Après l'Inde début janvier, la visite de M. Merz s'inscrit dans un contexte de diversification des coopérations de l'Allemagne, dont l'économie fortement exportatrice est ébranlée par la politique douanière de Washington.

"Nous sommes le plus grand partenaire commercial de la région (du Golfe, ndlr) au sein des pays de l'UE", souligne Andreas Lenz, responsable des questions économiques et d'énergie du groupe parlementaire des conservateurs. "Et cette région est très intéressée par la technologie allemande dans les domaines de l'automobile, de la chimie, mais aussi de la construction mécanique", a-t-il dit mercredi dans un entretien à la chaine allemande Phoenix.

Livraisons de GNL

Première étape, l'Arabie saoudite, où le ministre de l'Environnement Carsten Schneider, fin janvier, puis la ministre de l'Economie, Katherina Reiche, début février, ont précédé le dirigeant allemand.

Berlin s'intéresse notamment au gaz naturel liquéfié (GNL) que le Royaume souhaite massivement développer à l'avenir. L'Allemagne, dont le fournisseur principal en GNL est pour le moment les Etats-Unis, voudrait restreindre sa dépendance à l'égard de ce pays. Elle ne veut surtout pas répéter l'erreur faite avec la Russie auprès de laquelle elle s'approvisionnait en gaz naturel bon marché avant de couper les ponts après l'invasion de l'Ukraine en 2022.

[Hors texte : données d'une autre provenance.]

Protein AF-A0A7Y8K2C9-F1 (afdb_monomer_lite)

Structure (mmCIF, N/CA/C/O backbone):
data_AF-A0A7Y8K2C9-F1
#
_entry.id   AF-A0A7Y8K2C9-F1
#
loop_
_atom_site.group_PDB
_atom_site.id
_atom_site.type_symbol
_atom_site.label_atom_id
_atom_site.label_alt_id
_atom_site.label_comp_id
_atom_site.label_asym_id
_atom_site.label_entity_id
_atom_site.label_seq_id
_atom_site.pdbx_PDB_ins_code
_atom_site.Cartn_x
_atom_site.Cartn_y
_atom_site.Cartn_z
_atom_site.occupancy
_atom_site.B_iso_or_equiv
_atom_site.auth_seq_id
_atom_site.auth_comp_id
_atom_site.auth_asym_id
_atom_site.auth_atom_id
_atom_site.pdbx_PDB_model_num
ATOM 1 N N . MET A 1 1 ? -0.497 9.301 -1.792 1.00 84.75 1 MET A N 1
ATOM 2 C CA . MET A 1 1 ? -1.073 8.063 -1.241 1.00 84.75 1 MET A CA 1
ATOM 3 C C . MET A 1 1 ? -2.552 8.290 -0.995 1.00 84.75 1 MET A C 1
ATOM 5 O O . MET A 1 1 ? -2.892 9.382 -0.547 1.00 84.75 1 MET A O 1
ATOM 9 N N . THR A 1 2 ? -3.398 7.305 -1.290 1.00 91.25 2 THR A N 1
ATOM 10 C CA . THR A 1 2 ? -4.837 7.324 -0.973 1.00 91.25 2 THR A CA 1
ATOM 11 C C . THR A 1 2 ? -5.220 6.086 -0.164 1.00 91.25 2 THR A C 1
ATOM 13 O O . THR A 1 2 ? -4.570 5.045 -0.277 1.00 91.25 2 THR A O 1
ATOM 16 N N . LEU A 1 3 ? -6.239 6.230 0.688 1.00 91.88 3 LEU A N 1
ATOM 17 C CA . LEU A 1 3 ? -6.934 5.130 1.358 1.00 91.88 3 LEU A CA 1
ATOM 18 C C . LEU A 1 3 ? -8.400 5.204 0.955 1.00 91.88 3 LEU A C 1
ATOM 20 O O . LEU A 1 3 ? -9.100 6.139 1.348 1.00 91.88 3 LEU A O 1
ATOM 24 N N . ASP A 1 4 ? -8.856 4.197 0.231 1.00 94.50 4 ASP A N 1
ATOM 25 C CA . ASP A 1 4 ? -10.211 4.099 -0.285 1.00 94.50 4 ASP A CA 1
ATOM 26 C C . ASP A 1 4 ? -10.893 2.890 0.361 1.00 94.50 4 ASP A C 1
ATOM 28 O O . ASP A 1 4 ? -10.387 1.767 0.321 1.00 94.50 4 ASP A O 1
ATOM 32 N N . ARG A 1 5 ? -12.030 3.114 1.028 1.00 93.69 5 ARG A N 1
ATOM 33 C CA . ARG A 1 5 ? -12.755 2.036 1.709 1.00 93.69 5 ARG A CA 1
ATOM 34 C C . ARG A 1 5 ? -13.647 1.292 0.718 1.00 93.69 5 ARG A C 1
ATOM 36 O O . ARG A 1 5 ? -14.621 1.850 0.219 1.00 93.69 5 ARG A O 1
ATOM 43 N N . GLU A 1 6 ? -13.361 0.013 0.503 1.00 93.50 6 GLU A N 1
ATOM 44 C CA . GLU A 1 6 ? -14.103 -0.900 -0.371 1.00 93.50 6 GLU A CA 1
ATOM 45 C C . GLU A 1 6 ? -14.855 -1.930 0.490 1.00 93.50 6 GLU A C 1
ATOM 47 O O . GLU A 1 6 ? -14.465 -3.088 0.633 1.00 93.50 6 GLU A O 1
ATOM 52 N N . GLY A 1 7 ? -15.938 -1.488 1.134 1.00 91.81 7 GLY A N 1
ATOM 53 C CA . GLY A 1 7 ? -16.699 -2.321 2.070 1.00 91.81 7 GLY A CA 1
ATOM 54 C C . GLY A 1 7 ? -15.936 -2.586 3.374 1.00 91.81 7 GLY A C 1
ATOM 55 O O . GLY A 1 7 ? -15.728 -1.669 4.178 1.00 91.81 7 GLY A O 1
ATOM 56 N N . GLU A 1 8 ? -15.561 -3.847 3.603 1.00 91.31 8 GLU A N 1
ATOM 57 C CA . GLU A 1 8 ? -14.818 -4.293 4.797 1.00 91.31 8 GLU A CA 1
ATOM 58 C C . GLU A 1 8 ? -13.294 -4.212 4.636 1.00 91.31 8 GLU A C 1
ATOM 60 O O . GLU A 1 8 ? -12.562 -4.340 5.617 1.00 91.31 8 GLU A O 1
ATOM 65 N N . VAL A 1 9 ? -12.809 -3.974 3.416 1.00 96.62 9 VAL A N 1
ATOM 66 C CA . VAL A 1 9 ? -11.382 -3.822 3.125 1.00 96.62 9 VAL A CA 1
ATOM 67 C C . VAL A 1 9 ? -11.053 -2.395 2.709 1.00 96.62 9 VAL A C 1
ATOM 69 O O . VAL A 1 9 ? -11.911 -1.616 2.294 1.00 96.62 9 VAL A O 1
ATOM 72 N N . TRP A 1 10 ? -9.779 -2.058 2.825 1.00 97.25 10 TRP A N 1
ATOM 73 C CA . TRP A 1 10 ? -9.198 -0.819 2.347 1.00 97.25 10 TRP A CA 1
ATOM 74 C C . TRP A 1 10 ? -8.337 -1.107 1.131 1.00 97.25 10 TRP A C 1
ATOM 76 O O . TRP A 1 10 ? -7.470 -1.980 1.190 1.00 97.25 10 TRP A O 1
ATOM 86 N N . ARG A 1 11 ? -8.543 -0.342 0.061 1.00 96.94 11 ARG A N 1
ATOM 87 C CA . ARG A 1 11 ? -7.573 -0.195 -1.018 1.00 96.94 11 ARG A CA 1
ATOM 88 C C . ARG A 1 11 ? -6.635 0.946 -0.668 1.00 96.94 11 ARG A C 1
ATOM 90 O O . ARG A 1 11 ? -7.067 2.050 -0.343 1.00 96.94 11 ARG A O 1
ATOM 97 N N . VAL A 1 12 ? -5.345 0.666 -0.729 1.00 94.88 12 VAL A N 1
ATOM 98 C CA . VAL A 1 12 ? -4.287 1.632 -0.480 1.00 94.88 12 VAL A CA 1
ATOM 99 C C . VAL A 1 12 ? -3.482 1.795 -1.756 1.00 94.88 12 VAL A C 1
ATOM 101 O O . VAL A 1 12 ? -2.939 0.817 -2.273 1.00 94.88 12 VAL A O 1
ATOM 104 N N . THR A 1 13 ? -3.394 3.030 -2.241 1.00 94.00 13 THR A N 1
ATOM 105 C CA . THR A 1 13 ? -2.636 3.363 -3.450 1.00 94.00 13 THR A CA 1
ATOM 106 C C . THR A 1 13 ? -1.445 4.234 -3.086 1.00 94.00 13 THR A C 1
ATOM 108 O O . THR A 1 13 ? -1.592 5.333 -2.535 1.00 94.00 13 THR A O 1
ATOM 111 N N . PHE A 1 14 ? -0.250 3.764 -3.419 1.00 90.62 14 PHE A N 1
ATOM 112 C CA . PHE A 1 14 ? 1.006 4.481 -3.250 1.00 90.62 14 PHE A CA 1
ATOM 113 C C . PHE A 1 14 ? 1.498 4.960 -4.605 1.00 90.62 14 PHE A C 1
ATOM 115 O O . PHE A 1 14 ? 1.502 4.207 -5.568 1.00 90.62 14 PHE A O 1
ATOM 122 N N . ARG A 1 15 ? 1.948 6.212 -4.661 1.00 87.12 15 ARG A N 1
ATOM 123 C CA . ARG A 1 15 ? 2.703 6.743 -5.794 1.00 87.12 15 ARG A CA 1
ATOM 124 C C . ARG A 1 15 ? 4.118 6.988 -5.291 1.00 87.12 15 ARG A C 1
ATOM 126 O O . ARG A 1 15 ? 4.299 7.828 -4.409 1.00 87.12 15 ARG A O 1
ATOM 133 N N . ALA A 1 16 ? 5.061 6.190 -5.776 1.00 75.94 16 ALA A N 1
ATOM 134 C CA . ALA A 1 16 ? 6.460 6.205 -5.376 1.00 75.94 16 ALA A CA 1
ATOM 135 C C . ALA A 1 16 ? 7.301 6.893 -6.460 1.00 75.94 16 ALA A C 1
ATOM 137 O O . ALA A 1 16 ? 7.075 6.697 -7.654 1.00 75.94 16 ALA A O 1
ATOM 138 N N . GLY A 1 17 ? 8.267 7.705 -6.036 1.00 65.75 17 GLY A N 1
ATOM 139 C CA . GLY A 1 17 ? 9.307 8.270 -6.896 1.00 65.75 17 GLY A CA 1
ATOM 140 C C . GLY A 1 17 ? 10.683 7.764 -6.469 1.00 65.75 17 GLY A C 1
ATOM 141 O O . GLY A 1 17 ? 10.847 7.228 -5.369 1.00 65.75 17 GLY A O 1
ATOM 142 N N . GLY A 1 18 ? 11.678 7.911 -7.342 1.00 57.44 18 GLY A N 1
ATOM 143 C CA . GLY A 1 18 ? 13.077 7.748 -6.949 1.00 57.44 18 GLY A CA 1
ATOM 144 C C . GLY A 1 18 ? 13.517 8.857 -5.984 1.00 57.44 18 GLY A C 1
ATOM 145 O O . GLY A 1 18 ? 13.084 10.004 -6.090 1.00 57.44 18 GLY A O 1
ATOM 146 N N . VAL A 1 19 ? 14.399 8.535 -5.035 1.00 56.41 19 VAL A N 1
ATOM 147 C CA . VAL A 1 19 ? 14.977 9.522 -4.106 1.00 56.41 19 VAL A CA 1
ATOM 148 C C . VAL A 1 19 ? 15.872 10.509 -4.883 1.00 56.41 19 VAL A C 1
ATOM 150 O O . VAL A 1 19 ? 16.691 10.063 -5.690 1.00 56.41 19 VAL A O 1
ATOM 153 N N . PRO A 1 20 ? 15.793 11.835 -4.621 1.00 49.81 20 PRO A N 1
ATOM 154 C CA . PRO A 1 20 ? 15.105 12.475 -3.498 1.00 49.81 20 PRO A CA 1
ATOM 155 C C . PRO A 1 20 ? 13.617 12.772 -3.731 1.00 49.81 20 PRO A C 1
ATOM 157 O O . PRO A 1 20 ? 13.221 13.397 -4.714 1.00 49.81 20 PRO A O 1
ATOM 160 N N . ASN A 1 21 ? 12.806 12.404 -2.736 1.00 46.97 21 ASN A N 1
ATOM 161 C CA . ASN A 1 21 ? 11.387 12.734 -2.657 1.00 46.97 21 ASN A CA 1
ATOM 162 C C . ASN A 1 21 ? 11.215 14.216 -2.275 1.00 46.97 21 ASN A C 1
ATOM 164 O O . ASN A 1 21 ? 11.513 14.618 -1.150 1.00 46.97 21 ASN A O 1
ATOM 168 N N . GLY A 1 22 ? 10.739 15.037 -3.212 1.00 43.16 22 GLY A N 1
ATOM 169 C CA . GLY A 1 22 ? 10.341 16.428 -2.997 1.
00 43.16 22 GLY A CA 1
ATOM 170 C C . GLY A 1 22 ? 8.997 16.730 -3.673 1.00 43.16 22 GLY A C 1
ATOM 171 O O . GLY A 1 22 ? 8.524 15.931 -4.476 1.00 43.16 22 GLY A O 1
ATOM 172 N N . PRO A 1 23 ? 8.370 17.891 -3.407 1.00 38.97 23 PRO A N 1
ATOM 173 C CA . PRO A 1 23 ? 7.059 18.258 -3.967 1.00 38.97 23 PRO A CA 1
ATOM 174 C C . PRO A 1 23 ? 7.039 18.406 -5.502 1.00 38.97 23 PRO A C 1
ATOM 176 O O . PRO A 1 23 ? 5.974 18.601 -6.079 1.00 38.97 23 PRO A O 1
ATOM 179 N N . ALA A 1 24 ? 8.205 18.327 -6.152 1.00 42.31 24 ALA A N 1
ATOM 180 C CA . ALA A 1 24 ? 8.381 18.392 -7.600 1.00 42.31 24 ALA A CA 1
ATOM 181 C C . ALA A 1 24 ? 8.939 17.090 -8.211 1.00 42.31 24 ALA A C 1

Deuxième station de Merz, le Qatar, l'un des grands fournisseurs mondiaux de GNL, où l'ancien ministre de l'Économie, l'écologiste Robert Habeck s'était déjà rendu en 2022 pour négocier des contrats de fourniture de cette source d'énergie. L'un des problèmes alors était la courte durée (15 ans) des contrats exigée par Berlin, tandis que le Qatar souhaitait trente ans.

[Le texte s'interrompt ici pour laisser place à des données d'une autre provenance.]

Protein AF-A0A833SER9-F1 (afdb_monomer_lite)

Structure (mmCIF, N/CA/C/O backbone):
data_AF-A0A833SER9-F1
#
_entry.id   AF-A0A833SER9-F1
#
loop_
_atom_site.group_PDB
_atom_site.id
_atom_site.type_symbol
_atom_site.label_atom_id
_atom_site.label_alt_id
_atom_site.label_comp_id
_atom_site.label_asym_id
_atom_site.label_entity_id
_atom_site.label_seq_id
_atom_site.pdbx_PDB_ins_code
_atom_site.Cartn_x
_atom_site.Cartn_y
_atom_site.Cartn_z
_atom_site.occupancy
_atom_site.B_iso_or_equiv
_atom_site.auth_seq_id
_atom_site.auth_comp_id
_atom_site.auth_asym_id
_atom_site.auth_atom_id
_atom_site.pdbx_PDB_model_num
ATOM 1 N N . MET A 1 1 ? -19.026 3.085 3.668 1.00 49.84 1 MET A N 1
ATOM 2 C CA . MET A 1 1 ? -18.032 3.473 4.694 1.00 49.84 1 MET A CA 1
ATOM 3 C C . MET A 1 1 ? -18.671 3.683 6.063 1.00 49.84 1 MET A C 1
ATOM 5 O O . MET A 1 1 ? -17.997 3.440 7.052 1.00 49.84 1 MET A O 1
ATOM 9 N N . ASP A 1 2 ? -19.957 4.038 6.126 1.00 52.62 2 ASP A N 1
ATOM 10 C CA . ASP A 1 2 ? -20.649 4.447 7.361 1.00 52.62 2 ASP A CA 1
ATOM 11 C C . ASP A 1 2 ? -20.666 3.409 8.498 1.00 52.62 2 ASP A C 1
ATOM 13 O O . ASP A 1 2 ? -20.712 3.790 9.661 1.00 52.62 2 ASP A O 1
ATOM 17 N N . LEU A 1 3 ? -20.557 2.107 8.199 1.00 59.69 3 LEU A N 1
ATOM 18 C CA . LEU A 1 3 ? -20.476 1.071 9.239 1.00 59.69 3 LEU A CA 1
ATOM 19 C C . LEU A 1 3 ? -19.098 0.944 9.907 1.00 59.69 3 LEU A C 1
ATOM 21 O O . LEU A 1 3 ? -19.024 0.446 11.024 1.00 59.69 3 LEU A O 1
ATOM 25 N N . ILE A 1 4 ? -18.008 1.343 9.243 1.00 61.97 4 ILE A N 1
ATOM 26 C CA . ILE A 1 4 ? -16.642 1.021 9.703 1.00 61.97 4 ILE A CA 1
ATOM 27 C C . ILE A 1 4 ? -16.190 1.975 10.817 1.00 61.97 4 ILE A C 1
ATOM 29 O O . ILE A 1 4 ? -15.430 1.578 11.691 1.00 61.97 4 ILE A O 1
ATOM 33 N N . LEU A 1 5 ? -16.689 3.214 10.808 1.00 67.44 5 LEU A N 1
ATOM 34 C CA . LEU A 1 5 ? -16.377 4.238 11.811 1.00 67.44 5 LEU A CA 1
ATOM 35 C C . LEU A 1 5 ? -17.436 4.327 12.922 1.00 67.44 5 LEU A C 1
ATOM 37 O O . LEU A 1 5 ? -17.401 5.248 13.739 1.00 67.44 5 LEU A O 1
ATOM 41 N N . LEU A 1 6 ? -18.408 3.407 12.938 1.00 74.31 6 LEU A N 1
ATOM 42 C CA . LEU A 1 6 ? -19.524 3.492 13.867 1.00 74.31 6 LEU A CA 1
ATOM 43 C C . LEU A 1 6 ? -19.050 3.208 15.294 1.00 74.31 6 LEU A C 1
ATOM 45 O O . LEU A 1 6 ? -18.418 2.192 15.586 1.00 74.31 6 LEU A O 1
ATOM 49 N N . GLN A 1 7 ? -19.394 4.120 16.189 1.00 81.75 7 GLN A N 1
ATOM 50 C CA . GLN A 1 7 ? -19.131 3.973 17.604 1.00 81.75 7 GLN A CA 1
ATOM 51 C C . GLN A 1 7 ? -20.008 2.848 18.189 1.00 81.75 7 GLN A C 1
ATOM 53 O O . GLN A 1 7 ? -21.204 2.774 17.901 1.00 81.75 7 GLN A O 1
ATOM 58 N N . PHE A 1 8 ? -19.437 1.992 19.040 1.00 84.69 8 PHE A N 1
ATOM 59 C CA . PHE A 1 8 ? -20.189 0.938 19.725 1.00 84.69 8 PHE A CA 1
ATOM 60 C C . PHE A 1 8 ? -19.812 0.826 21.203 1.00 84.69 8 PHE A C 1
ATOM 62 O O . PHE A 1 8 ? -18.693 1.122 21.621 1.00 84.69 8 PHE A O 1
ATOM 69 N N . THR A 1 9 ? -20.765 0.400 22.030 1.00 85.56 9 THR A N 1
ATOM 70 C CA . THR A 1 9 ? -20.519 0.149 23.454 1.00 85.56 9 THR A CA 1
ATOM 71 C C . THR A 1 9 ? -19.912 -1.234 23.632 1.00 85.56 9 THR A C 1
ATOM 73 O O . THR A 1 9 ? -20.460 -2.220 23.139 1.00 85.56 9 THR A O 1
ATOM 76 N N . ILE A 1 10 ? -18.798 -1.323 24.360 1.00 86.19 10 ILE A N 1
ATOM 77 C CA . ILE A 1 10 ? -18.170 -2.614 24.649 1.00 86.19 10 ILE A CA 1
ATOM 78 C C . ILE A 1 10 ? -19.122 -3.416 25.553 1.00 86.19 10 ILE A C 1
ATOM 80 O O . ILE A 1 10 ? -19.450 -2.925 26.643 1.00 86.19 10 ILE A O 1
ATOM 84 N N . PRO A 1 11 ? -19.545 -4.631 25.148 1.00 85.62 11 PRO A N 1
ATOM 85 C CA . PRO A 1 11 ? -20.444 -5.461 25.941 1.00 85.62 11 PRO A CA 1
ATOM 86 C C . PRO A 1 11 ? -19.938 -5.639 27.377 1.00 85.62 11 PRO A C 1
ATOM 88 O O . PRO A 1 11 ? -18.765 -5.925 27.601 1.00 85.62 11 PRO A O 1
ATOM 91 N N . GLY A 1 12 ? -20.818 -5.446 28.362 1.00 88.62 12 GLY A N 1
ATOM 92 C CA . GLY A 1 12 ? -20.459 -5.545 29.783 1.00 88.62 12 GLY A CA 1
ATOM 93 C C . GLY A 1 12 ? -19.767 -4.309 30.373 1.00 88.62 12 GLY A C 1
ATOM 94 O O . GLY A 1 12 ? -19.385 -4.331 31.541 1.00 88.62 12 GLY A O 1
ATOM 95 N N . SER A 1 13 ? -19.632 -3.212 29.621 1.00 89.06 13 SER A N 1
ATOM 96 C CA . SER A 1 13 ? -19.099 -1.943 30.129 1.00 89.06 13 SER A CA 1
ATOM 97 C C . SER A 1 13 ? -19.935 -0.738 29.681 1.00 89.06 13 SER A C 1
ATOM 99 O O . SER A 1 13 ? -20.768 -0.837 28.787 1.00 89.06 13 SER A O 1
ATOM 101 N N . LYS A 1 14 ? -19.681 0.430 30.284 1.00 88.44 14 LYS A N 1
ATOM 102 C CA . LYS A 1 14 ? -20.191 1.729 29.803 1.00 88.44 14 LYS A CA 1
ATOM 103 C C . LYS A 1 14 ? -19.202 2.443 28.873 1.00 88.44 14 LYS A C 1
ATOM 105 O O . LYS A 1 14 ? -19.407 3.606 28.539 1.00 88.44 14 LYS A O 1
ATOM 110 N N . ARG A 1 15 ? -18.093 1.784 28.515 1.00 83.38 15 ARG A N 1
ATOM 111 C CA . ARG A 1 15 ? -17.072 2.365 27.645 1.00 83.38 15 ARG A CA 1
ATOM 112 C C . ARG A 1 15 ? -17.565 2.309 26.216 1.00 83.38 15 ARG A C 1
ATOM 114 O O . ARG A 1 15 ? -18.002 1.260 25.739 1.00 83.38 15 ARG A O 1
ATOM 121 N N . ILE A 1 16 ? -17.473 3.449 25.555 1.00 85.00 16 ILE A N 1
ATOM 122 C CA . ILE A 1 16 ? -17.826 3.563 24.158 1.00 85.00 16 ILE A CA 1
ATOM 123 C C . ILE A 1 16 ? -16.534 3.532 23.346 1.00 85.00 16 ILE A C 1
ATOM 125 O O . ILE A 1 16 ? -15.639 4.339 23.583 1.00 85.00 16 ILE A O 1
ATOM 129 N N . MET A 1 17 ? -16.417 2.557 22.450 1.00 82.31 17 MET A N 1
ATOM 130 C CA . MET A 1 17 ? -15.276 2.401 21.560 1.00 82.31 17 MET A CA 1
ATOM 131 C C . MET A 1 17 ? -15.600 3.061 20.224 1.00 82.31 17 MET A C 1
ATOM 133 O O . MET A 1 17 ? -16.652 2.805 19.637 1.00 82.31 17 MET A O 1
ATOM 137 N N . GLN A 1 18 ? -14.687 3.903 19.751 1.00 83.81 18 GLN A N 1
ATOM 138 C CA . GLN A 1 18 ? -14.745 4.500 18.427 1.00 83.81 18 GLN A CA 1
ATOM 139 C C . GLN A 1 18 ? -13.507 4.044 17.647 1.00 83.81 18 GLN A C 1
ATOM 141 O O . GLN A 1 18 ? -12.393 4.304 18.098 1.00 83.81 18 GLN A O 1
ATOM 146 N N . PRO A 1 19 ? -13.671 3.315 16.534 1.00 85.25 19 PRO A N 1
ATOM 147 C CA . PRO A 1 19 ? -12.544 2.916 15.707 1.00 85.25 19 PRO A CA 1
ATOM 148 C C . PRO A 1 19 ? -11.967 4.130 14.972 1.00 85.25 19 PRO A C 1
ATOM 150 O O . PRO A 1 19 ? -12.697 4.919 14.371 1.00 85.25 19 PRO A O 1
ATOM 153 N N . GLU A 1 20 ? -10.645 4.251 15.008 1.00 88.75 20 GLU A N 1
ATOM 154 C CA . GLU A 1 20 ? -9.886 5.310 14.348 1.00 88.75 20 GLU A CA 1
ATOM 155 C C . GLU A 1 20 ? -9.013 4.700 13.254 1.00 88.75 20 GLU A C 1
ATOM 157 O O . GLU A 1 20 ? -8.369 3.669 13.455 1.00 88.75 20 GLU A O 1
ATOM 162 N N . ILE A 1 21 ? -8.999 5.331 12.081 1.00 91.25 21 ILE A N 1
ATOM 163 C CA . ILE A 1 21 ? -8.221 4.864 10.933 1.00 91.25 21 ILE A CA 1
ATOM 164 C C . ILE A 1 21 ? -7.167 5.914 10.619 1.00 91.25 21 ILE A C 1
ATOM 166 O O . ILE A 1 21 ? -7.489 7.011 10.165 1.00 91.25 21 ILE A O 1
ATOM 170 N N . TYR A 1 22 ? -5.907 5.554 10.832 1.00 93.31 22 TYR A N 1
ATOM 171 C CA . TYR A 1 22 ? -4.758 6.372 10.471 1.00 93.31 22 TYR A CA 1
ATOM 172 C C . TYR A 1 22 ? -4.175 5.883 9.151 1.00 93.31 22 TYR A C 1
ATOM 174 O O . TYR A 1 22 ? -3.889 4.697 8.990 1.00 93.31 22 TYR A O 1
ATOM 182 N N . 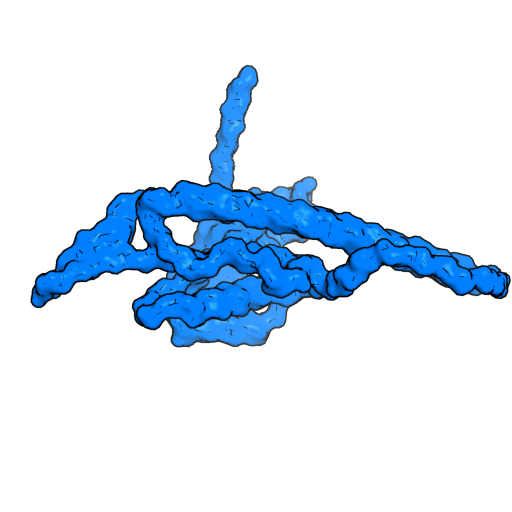VAL A 1 23 ? -3.991 6.799 8.203 1.00 93.44 23 VAL A N 1
ATOM 183 C CA . VAL A 1 23 ? -3.489 6.481 6.866 1.00 93.44 23 VAL A CA 1
ATOM 184 C C . VAL A 1 23 ? -2.160 7.182 6.613 1.00 93.44 23 VAL A C 1
ATOM 186 O O . VAL A 1 23 ? -2.025 8.396 6.771 1.00 93.44 23 VAL A O 1
ATOM 189 N N . THR A 1 24 ? -1.185 6.398 6.162 1.00 94.31 24 THR A N 1
ATOM 190 C CA . THR A 1 24 ? 0.099 6.864 5.633 1.00 94.31 24 THR A CA 1
ATOM 191 C C . THR A 1 24 ? 0.210 6.378 4.194 1.00 94.31 24 THR A C 1
ATOM 193 O O . THR A 1 24 ? -0.036 5.207 3.917 1.00 94.31 24 THR A O 1
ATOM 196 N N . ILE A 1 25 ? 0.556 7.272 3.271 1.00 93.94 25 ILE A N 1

Cette fois, Berlin pourrait se montrer plus conciliant quant à la durée de ces contrats de livraison éventuels. Toutefois, la loi allemande sur la protection du climat, qui impose l'abandon des énergies fossiles d'ici 2045, constitue une limite claire pour Friedrich Merz.

Le Qatar est en outre un actionnaire clé de certaines des plus grandes entreprises allemandes, dont le constructeur automobile Volkswagen, le groupe énergétique RWE et la Deutsche Bank. Friedrich Merz devrait terminer sa tournée par les Emirats arabes unis, l'un des premiers exportateurs de pétrole brut au monde et théâtre mercredi des pourparlers Ukraine-Russie-USA. Il devrait y rester de jeudi tout début de soirée à vendredi après-midi.

« Politique réaliste et pragmatisme »

Illustration récente de la politique d'investissement des Emirats en Allemagne: l'acquisition fin 2024 par la compagnie nationale pétrolière Adnoc d'un des fleurons la chimie allemande, Covestro.

La ministre allemande de l'Économie, Katherina Reiche, qui s'est elle-même déplacée en novembre dernier au Qatar et aux Émirats, avait applaudi à ce rachat, le qualifiant de "signal de la grande confiance envers le site de production allemand".

Au-delà des partenariats économiques, les sujets de friction entre les pays du Golfe et l'Allemagne ne manquent pas. Les Émirats arabes unis sont par exemple considérés comme proches de la Russie, et le rôle de ce pays dans des conflits tels que ceux qui sont en cours en Libye ou au Soudan est jugé très problématique.

L'assassinat du journaliste dissident Jama Khashoggi en 2018 au consulat d'Arabie saoudite à Istanbul avait aussi mis en lumière la situation déplorable des droits de l'Homme dans le Royaume.

Mais, comme l'a souligné le député conservateur, Andreas Lenz, sur la chaîne Phoenix, avant le départ de Friedrich Merz, l'Allemagne a besoin "en ce moment d'une politique réaliste, (...) de pragmatisme".

Et d'ajouter: "Cela ne doit pas nous empêcher de signaler certaines choses, mais je suis convaincu que pointer du doigt de manière moralisatrice est contre-productif dans ce domaine".